### TASK DIRECTIONS
The listing below holds a line with "IPR013783 Immunoglobulin-like fold" and a later line with "ATOM 19 C C". Write out those two lines and every line between them, exactly, and nothing else.

### RECORDS PROVIDED
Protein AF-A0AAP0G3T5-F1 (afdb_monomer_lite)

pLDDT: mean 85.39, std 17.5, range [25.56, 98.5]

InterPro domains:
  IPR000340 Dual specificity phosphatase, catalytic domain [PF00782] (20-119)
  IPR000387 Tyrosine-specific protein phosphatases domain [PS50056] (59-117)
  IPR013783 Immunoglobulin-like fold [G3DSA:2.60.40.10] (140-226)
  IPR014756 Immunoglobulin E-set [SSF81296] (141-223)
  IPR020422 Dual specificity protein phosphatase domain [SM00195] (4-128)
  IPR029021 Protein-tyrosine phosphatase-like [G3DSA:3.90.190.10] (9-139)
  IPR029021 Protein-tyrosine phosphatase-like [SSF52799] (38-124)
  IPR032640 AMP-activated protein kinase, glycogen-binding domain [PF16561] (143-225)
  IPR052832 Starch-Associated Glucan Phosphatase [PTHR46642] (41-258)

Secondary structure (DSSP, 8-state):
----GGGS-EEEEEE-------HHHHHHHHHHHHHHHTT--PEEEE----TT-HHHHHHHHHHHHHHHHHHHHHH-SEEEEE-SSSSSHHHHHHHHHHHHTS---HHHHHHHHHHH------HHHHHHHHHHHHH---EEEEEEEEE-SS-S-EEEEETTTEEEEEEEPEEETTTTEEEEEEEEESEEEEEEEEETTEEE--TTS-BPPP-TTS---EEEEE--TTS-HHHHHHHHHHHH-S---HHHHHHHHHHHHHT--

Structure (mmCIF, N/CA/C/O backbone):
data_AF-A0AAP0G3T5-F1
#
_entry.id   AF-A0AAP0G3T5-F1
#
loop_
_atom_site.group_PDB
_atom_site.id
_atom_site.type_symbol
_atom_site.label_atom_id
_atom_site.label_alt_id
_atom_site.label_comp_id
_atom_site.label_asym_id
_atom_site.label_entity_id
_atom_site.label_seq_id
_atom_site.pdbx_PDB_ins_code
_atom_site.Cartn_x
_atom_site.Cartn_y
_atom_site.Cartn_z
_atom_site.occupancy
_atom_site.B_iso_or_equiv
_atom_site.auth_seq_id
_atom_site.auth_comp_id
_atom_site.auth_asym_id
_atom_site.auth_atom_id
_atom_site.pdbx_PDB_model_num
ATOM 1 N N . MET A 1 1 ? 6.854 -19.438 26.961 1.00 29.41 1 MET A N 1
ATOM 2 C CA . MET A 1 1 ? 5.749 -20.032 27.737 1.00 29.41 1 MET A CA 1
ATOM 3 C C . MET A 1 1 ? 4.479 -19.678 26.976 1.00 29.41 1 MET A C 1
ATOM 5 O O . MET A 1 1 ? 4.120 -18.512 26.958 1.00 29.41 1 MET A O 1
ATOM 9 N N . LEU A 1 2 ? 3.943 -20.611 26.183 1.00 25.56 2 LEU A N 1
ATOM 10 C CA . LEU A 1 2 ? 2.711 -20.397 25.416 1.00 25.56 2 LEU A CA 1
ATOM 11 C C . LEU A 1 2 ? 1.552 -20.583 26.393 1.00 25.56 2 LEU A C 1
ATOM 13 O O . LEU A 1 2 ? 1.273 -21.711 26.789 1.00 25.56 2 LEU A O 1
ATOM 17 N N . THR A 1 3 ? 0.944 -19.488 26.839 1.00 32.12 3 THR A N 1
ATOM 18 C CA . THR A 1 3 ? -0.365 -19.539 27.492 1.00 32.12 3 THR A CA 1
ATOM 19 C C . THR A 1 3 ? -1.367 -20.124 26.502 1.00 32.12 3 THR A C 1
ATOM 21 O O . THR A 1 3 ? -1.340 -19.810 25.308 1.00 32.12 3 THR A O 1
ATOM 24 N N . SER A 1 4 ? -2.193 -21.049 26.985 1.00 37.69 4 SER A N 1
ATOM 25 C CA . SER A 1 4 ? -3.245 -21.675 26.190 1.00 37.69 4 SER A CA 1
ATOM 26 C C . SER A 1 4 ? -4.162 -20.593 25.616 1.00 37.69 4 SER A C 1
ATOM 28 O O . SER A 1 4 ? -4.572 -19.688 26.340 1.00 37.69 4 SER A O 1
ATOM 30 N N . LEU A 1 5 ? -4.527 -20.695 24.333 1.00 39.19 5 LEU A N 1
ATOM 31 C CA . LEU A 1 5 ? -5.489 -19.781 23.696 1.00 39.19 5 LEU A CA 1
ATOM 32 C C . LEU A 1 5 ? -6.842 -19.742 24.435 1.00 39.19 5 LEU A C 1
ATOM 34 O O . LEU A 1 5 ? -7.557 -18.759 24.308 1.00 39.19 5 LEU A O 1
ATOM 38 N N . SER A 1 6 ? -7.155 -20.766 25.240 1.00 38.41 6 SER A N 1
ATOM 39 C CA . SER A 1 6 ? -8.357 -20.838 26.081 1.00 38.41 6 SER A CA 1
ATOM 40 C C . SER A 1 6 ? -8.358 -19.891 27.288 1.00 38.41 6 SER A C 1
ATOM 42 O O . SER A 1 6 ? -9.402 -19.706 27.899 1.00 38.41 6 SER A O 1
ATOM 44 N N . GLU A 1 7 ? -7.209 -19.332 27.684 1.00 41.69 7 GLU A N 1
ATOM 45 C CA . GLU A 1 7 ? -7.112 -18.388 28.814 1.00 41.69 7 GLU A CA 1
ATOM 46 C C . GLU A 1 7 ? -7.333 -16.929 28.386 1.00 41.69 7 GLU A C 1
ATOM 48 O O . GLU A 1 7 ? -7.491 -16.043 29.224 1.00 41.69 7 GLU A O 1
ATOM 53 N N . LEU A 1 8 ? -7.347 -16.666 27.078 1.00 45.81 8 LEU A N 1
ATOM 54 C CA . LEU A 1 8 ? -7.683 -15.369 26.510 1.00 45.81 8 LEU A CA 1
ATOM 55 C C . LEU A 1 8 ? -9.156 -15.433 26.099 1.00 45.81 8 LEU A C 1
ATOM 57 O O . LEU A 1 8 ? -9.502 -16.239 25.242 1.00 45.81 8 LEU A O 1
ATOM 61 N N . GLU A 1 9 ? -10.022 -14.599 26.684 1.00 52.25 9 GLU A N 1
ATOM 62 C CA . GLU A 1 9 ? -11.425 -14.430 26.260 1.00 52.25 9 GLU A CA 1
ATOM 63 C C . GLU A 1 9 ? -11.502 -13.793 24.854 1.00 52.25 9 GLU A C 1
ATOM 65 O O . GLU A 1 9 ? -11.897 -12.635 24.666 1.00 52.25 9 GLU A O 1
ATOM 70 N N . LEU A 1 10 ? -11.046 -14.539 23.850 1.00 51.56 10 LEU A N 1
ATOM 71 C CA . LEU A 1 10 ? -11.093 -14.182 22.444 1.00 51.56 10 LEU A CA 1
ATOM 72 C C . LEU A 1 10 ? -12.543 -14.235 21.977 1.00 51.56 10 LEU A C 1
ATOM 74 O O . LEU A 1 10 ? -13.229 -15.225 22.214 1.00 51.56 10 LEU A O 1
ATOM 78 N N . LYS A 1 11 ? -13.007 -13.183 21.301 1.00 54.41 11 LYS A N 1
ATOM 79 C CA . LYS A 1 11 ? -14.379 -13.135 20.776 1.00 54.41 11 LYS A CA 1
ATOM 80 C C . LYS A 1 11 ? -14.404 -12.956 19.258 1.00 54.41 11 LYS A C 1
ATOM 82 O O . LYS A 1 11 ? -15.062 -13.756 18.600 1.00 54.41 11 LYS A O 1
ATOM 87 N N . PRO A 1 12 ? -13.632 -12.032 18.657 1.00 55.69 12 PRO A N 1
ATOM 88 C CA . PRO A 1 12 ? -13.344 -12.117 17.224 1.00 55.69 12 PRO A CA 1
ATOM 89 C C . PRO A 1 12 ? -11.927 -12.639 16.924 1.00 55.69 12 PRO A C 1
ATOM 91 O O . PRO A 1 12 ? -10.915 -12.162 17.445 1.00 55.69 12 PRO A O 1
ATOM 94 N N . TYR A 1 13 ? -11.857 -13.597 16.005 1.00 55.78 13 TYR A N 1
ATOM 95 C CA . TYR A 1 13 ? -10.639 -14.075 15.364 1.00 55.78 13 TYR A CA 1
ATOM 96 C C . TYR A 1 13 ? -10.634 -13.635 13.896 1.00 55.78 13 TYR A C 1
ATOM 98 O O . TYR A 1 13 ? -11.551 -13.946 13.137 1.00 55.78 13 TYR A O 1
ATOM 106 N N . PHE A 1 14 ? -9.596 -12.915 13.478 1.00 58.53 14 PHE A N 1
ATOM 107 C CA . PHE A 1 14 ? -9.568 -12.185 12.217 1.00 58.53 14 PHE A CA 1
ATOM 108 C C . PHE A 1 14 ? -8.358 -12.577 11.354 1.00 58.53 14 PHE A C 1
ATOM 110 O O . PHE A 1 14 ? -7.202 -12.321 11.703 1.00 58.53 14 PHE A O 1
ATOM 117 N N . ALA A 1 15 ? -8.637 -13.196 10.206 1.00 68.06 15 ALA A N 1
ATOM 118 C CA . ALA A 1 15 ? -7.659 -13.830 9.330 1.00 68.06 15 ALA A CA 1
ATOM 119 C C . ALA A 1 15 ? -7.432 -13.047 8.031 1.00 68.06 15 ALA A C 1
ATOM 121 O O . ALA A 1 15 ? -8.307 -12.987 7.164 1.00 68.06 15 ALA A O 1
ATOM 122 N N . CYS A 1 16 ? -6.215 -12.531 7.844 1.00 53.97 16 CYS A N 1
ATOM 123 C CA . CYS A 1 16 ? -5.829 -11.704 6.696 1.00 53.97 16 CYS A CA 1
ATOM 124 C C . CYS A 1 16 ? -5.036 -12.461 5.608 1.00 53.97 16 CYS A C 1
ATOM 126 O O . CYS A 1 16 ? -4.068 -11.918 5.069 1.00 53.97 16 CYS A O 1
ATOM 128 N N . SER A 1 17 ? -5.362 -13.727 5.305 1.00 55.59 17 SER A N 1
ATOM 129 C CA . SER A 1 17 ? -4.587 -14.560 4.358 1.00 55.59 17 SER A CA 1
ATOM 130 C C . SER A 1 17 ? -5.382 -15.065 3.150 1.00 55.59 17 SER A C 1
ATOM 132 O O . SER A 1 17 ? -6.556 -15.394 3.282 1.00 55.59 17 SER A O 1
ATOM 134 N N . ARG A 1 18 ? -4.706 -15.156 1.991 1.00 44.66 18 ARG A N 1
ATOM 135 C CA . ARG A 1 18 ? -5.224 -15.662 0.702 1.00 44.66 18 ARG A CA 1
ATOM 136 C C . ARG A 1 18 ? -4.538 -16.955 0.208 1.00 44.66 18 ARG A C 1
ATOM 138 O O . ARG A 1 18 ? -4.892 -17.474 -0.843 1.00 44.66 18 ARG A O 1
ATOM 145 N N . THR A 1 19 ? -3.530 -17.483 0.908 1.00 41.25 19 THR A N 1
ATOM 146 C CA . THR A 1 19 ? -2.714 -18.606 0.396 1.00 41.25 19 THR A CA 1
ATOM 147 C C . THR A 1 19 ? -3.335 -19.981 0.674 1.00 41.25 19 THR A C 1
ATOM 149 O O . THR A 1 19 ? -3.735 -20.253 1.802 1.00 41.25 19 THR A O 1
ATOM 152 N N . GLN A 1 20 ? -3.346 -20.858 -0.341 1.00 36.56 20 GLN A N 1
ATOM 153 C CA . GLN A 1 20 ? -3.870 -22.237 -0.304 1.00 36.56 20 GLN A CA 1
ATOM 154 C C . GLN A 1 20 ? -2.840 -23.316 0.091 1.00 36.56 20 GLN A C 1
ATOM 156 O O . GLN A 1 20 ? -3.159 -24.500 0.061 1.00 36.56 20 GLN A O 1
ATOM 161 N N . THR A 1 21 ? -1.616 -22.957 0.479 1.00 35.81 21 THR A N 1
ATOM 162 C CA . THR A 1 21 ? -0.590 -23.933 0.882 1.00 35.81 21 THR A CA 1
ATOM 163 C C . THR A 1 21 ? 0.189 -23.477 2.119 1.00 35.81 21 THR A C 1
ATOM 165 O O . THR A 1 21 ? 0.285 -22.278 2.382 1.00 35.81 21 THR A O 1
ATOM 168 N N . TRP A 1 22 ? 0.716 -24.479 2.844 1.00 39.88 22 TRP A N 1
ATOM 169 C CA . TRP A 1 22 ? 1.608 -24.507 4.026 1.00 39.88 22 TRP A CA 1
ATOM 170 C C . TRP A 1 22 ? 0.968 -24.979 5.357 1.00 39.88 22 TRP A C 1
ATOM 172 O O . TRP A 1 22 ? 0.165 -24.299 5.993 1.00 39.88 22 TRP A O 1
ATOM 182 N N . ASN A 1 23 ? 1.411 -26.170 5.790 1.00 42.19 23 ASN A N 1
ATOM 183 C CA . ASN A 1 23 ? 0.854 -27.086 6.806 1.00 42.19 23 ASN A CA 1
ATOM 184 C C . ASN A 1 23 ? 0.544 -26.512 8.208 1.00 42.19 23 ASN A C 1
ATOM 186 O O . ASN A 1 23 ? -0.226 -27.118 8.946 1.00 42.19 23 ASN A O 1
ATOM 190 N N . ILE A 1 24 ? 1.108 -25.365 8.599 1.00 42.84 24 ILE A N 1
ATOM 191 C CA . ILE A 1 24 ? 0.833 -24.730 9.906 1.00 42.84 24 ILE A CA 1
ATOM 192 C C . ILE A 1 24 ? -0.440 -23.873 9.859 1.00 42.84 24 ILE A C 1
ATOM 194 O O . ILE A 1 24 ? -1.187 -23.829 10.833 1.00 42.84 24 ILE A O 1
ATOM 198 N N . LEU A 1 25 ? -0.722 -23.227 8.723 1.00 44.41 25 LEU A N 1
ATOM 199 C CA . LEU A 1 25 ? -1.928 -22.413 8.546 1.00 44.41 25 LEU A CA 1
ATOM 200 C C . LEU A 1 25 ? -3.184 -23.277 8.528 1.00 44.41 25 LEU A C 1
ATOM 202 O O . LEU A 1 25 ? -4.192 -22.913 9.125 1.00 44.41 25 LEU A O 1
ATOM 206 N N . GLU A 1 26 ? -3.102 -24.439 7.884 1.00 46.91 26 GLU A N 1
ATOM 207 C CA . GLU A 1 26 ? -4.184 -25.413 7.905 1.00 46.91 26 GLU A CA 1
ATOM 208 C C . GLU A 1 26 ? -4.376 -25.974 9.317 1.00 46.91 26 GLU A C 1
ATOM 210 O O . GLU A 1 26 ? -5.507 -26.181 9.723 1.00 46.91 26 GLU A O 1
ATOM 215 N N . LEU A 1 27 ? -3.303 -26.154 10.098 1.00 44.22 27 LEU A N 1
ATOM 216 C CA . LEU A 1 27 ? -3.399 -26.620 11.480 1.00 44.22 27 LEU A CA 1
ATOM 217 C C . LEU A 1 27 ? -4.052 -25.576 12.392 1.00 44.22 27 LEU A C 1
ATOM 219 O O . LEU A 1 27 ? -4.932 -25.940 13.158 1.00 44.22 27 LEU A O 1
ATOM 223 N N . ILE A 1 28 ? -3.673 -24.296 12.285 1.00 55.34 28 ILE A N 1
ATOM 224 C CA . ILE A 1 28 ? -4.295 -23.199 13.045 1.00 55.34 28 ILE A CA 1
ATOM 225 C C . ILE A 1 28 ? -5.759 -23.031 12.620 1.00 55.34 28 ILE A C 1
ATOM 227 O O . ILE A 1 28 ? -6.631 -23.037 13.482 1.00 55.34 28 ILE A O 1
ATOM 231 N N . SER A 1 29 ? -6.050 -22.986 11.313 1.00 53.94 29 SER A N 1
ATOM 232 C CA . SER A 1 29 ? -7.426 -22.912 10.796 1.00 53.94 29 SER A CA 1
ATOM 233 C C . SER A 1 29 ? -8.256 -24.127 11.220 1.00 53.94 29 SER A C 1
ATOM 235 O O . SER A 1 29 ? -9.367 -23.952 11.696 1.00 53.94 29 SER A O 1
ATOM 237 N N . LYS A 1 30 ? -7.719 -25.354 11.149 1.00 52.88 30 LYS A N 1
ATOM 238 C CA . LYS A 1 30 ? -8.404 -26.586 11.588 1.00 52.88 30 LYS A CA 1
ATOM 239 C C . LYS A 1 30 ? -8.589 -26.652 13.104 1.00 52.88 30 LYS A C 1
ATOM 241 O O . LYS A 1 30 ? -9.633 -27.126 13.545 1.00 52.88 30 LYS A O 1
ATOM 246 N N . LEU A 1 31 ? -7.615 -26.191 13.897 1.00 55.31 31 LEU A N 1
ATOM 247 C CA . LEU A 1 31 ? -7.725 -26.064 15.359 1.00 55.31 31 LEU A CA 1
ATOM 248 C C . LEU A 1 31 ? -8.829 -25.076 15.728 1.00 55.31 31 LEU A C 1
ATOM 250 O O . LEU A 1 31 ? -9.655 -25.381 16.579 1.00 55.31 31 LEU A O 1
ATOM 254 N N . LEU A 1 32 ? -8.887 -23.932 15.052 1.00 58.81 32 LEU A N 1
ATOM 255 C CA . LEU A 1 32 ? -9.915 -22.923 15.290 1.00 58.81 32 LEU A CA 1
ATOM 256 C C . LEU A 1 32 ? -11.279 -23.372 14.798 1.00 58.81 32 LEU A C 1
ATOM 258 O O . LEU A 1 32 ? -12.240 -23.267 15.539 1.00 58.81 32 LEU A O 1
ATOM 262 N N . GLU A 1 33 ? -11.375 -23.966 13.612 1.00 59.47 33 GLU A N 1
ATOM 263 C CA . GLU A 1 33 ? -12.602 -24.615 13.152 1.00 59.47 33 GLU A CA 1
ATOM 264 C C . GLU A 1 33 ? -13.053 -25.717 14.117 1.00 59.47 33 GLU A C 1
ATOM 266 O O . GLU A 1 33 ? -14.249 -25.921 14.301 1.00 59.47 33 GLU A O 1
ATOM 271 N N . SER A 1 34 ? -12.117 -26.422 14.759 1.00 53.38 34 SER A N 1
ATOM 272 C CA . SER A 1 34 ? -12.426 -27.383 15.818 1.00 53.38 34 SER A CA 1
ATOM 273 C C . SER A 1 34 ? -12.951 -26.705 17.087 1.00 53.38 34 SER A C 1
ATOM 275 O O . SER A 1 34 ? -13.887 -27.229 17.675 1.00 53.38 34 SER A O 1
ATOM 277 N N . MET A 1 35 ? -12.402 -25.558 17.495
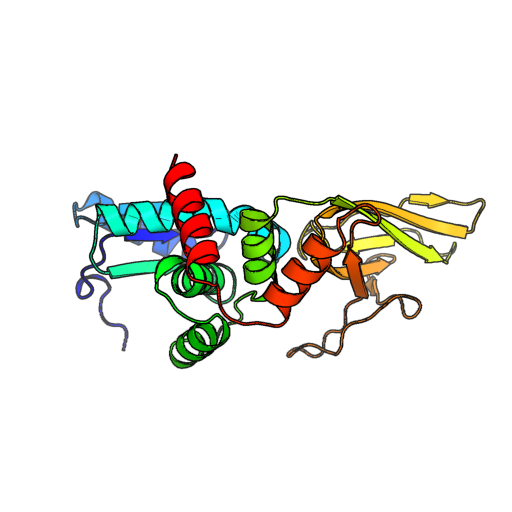 1.00 55.41 35 MET A N 1
ATOM 278 C CA . MET A 1 35 ? -12.900 -24.772 18.638 1.00 55.41 35 MET A CA 1
ATOM 279 C C . MET A 1 35 ? -14.277 -24.145 18.353 1.00 55.41 35 MET A C 1
ATOM 281 O O . MET A 1 35 ? -15.171 -24.193 19.191 1.00 55.41 35 MET A O 1
ATOM 285 N N . LEU A 1 36 ? -14.510 -23.665 17.127 1.00 57.16 36 LEU A N 1
ATOM 286 C CA . LEU A 1 36 ? -15.820 -23.189 16.663 1.00 57.16 36 LEU A CA 1
ATOM 287 C C . LEU A 1 36 ? -16.872 -24.303 16.700 1.00 57.16 36 LEU A C 1
ATOM 289 O O . LEU A 1 36 ? -17.992 -24.084 17.157 1.00 57.16 36 LEU A O 1
ATOM 293 N N . ARG A 1 37 ? -16.507 -25.514 16.254 1.00 56.56 37 ARG A N 1
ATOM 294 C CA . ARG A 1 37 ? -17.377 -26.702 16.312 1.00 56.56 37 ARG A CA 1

### RESULT OF THE TASK
  IPR013783 Immunoglobulin-like fold [G3DSA:2.60.40.10] (140-226)
  IPR014756 Immunoglobulin E-set [SSF81296] (141-223)
  IPR020422 Dual specificity protein phosphatase domain [SM00195] (4-128)
  IPR029021 Protein-tyrosine phosphatase-like [G3DSA:3.90.190.10] (9-139)
  IPR029021 Protein-tyrosine phosphatase-like [SSF52799] (38-124)
  IPR032640 AMP-activated protein kinase, glycogen-binding domain [PF16561] (143-225)
  IPR052832 Starch-Associated Glucan Phosphatase [PTHR46642] (41-258)

Secondary structure (DSSP, 8-state):
----GGGS-EEEEEE-------HHHHHHHHHHHHHHHTT--PEEEE----TT-HHHHHHHHHHHHHHHHHHHHHH-SEEEEE-SSSSSHHHHHHHHHHHHTS---HHHHHHHHHHH------HHHHHHHHHHHHH---EEEEEEEEE-SS-S-EEEEETTTEEEEEEEPEEETTTTEEEEEEEEESEEEEEEEEETTEEE--TTS-BPPP-TTS---EEEEE--TTS-HHHHHHHHHHHH-S---HHHHHHHHHHHHHT--

Structure (mmCIF, N/CA/C/O backbone):
data_AF-A0AAP0G3T5-F1
#
_entry.id   AF-A0AAP0G3T5-F1
#
loop_
_atom_site.group_PDB
_atom_site.id
_atom_site.type_symbol
_atom_site.label_atom_id
_atom_site.label_alt_id
_atom_site.label_comp_id
_atom_site.label_asym_id
_atom_site.label_entity_id
_atom_site.label_seq_id
_atom_site.pdbx_PDB_ins_code
_atom_site.Cartn_x
_atom_site.Cartn_y
_atom_site.Cartn_z
_atom_site.occupancy
_atom_site.B_iso_or_equiv
_atom_site.auth_seq_id
_atom_site.auth_comp_id
_atom_site.auth_asym_id
_atom_site.auth_atom_id
_atom_site.pdbx_PDB_model_num
ATOM 1 N N . MET A 1 1 ? 6.854 -19.438 26.961 1.00 29.41 1 MET A N 1
ATOM 2 C CA . MET A 1 1 ? 5.749 -20.032 27.737 1.00 29.41 1 MET A CA 1
ATOM 3 C C . MET A 1 1 ? 4.479 -19.678 26.976 1.00 29.41 1 MET A C 1
ATOM 5 O O . MET A 1 1 ? 4.120 -18.512 26.958 1.00 29.41 1 MET A O 1
ATOM 9 N N . LEU A 1 2 ? 3.943 -20.611 26.183 1.00 25.56 2 LEU A N 1
ATOM 10 C CA . LEU A 1 2 ? 2.711 -20.397 25.416 1.00 25.56 2 LEU A CA 1
ATOM 11 C C . LEU A 1 2 ? 1.552 -20.583 26.393 1.00 25.56 2 LEU A C 1
ATOM 13 O O . LEU A 1 2 ? 1.273 -21.711 26.789 1.00 25.56 2 LEU A O 1
ATOM 17 N N . THR A 1 3 ? 0.944 -19.488 26.839 1.00 32.12 3 THR A N 1
ATOM 18 C CA . THR A 1 3 ? -0.365 -19.539 27.492 1.00 32.12 3 THR A CA 1
ATOM 19 C C . THR A 1 3 ? -1.367 -20.124 26.502 1.00 32.12 3 THR A C 1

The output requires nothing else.